Como fazer uma definição? Um exemplo em Michel Foucault

Estudar Filosofia é uma série que extrai de trechos de livros práticas filosóficas que ocorrem em vários contextos e podem ser reaplicadas pelo estudante de filosofia (essa redundância). A prática é identificada em um texto, e pode ser redescoberta em tantos outros, criando linhas que podem ser percorridas sem ordem.

Aqui, o procedimento em pauta é o trabalho da definição.

Em Mal-Fazer, Dizer Verdadeiro, curso de Michel Foucault lecionado na Universidade de Louvain em 1981, o filósofo se propõe a discutir os modos de veridicção, isto é, as maneiras constituídas de do “dizer verdadeiro” (por exemplo, um julgamento é uma forma de “dizer a verdade”: somado à apuração policial e ao parecer dos jurados, o veredicto do juiz diz a verdade do caso), na sua relação com os modos de juridição, as maneiras constituídas de “dizer o que é justo” (o juiz, ao atribuir a pena, diz como a justiça deve ser reestabelecida). O caminho que ele escolhe para iniciar essa investigação é tratar da confissão, que, podemos ver logo, é um modo de veridicção, um modo de dizer a verdade. Desse primeiro momento das aulas, podemos extrair um exemplo da prática filosófica de trabalho da definição:

Um dicionário francês diz que a confissão é a declaração escrita ou oral por meio da qual se reconhece ter dito ou feito alguma coisa. E acrescenta como exemplo a confissão de um pecado. Parece-me que dessa definição se pode ficar com um quadro geral, a saber, que, na confissão, aquele que fala afirma algo a propósito de si mesmo. Mas, avançando um pouco, a definição deixa de parecer suficiente. Por um lado, diz pouquíssima coisa sobre o próprio ato de confissão. Declarar – ainda que solene ou ritualmente – que fez ou disse alguma coisa não basta para constituir uma confissão. Posso declarar que exerço uma profissão, e não será uma confissão. Posso reconhecer publicamente palavras que proferi; não será forçosamente uma confissão. Caberá então voltar para o conteúdo da afirmação, para a natureza da coisa afirmada, como sugere o exemplo do dicionário? A declaração da profissão será uma confissão se eu for traficante de drogas. Ou, então, reconhecer algo que eu disse será confissão se a coisa dita for uma mentira. Mas, dessa vez, será demais pedir e dar uma definição demasiadamente estrita. Afinal de contas, posso ter de confessar minha idade ou meu amor, uma doença ou um sofrimento. Enfim, a confissão é mais que uma simples declaração, mas é coisa diferente da declaração de um pecado cometido pelo sujeito falante. (p. 6)
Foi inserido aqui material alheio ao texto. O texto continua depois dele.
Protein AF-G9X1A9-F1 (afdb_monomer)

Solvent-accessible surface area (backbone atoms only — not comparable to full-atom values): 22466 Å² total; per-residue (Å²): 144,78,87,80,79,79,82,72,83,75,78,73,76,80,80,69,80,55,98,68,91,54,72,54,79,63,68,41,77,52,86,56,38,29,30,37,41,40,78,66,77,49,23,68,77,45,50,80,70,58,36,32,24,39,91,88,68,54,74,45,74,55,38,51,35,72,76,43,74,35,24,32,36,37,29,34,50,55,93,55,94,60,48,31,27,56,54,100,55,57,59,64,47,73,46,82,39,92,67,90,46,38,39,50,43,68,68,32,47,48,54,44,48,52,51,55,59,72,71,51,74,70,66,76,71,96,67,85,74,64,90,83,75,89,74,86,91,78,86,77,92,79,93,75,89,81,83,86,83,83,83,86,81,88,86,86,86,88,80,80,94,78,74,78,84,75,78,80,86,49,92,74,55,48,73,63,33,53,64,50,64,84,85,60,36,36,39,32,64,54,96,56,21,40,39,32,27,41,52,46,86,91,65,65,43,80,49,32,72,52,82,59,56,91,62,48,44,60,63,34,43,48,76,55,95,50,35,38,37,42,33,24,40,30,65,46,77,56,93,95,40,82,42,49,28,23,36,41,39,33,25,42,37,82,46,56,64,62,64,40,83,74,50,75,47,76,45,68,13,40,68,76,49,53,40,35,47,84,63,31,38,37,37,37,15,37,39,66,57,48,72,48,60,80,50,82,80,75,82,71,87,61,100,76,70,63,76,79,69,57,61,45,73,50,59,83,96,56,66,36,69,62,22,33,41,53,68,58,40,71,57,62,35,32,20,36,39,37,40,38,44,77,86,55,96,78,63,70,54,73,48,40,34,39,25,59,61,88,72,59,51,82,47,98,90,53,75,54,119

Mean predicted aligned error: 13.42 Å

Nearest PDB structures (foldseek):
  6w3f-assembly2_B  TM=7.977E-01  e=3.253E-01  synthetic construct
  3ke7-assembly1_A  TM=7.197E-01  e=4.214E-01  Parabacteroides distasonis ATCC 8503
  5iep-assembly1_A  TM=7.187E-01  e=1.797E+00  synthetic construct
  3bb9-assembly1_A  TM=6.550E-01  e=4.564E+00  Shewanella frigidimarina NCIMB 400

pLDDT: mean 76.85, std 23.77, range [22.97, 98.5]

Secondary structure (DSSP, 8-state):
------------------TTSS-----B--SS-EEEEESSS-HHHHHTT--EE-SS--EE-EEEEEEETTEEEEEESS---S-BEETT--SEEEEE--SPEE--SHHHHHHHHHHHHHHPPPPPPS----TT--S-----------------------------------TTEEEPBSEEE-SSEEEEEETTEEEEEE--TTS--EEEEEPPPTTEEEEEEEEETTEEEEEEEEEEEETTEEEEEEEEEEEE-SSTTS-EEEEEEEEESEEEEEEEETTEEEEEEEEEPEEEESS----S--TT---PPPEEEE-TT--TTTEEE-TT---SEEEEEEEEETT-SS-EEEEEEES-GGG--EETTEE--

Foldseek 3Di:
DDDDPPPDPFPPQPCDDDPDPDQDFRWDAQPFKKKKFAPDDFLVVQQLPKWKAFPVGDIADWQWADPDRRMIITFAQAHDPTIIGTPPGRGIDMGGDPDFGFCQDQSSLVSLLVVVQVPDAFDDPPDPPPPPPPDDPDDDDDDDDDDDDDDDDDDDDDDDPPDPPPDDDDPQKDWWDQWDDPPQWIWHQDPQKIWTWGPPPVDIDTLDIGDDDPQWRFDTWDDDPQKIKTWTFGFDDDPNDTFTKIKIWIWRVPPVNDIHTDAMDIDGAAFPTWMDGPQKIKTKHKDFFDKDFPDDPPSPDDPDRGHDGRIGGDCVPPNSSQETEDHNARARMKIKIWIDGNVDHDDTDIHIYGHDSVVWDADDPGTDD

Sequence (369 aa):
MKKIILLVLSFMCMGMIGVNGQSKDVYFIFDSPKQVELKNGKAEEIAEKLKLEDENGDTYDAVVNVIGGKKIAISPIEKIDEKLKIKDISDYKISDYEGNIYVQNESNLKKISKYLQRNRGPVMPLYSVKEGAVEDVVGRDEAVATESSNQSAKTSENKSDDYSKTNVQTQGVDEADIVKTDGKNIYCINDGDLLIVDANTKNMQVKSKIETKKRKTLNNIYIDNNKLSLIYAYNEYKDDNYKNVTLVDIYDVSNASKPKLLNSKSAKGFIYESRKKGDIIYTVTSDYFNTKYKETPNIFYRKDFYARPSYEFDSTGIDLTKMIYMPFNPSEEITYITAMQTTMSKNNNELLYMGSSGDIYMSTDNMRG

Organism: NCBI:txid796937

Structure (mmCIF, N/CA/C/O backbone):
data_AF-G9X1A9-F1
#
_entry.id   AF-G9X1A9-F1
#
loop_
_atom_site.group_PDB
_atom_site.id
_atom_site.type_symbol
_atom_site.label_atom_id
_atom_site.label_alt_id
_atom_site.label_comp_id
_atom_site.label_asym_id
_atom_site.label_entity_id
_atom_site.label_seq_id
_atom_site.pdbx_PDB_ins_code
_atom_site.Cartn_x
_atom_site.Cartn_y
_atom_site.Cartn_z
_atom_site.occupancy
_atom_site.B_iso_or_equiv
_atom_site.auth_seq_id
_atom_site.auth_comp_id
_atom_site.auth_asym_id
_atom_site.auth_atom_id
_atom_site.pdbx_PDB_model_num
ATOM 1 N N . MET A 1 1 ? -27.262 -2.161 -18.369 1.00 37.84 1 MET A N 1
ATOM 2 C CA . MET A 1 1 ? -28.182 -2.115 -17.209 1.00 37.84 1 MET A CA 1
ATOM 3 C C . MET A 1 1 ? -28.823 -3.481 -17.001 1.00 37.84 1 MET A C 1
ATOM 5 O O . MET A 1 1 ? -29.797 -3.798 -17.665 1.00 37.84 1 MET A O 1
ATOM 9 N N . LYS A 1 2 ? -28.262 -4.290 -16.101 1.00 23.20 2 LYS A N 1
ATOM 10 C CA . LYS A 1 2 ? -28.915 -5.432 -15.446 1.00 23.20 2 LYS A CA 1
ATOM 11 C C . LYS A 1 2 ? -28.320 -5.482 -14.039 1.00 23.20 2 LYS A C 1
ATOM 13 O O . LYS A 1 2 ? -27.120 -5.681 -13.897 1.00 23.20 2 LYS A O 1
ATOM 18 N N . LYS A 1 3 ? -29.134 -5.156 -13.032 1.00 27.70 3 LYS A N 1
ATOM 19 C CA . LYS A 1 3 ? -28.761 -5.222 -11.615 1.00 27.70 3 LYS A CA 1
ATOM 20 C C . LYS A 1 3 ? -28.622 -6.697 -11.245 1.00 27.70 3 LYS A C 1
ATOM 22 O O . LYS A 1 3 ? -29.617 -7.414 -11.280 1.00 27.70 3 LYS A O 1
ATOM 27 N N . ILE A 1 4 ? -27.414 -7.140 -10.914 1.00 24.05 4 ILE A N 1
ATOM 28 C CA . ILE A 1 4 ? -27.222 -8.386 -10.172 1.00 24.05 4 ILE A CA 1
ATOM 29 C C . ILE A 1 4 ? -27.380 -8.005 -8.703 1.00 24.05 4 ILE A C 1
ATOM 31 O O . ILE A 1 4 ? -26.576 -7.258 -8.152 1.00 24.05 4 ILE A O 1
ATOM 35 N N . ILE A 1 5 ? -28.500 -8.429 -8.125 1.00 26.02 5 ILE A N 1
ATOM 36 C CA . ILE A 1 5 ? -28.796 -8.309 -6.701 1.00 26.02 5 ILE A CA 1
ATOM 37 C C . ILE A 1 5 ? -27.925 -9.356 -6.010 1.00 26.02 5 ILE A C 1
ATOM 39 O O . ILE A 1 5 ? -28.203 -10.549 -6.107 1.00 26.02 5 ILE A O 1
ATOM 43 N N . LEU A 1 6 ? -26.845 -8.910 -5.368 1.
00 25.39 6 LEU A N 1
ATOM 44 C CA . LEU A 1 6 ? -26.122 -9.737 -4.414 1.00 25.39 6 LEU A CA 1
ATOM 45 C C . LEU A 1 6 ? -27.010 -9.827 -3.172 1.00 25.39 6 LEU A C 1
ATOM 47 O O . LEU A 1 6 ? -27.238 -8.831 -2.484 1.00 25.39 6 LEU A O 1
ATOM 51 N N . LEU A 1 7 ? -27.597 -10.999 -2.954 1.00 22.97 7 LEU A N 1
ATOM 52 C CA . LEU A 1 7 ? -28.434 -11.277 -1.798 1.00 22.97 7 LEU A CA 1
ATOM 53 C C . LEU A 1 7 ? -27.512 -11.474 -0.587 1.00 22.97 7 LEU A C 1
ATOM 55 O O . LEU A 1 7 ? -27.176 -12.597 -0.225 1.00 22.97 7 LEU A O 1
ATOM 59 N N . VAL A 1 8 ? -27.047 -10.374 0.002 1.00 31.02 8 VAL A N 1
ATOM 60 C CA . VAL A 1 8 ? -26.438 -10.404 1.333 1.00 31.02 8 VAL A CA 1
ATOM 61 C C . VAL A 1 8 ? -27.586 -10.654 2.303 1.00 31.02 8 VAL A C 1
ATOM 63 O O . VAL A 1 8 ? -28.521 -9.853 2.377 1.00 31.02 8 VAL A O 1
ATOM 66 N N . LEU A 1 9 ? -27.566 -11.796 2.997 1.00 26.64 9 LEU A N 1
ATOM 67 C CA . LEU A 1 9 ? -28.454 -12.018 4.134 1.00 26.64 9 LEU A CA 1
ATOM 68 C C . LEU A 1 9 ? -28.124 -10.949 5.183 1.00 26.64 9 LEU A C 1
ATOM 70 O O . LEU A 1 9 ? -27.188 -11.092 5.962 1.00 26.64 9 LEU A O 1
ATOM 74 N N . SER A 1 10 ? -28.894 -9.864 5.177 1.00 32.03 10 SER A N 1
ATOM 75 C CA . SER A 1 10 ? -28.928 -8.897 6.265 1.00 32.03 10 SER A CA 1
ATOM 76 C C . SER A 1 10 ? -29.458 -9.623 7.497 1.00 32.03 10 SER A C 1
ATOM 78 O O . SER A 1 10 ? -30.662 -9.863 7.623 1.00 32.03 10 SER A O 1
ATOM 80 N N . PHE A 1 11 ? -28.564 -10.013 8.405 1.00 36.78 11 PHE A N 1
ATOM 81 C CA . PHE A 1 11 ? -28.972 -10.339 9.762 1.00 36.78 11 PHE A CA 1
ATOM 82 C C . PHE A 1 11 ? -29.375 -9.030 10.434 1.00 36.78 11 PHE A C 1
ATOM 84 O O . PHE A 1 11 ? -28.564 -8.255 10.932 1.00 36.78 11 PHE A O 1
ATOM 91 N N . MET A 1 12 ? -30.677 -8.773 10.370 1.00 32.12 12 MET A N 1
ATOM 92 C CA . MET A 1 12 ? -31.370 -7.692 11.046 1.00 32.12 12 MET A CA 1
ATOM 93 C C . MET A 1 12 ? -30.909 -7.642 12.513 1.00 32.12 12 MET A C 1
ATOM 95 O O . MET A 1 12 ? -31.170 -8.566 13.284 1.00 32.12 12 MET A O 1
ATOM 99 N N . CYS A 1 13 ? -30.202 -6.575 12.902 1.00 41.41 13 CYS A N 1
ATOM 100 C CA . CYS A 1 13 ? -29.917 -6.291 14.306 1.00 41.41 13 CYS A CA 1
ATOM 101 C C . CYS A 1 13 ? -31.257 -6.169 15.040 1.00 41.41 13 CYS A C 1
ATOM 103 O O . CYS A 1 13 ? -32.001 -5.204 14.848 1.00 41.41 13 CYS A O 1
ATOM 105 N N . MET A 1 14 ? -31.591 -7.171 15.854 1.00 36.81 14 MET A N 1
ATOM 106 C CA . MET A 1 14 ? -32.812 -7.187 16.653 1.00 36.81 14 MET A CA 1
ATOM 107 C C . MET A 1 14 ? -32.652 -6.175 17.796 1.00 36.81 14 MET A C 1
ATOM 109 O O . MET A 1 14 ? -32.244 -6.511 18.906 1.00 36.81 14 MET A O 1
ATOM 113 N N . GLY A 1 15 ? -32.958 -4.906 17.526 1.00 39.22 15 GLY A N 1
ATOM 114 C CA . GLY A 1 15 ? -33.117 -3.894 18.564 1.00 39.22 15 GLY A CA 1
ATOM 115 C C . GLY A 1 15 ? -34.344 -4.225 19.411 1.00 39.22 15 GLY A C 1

Foucault usa um ponto de partida muito comum, o dicionário. Passa então a forçar a definição aí encontrada, encontrando várias ocasiões em que ela não se aplica. Esse procedimento demonstra que há algo de particular no conceito que não está sendo apreendido. No grau zero, ele encontra a declaração, que pode ter diferentes caracterizações. O que a define será, então, o conteúdo? – é o que ele se pergunta a seguir. E encontra que nem tanto a matéria declarada, mas a situação dela determina o ato de confessar. A confissão, até aqui, é vista como uma declaração peculiar, que expressa um assunto dotado de um certo status. As exigências do conceitos estão dadas.

A partir dessa crítica preliminar, como você, então, definiria a confissão?

Procure responder sem recorrer ao livro, depois vá a ele.

Referência

FOUCAULT, Michel. Mal fazer, dizer verdadeiro. São Paulo: WMF Martins Fontes, 2018.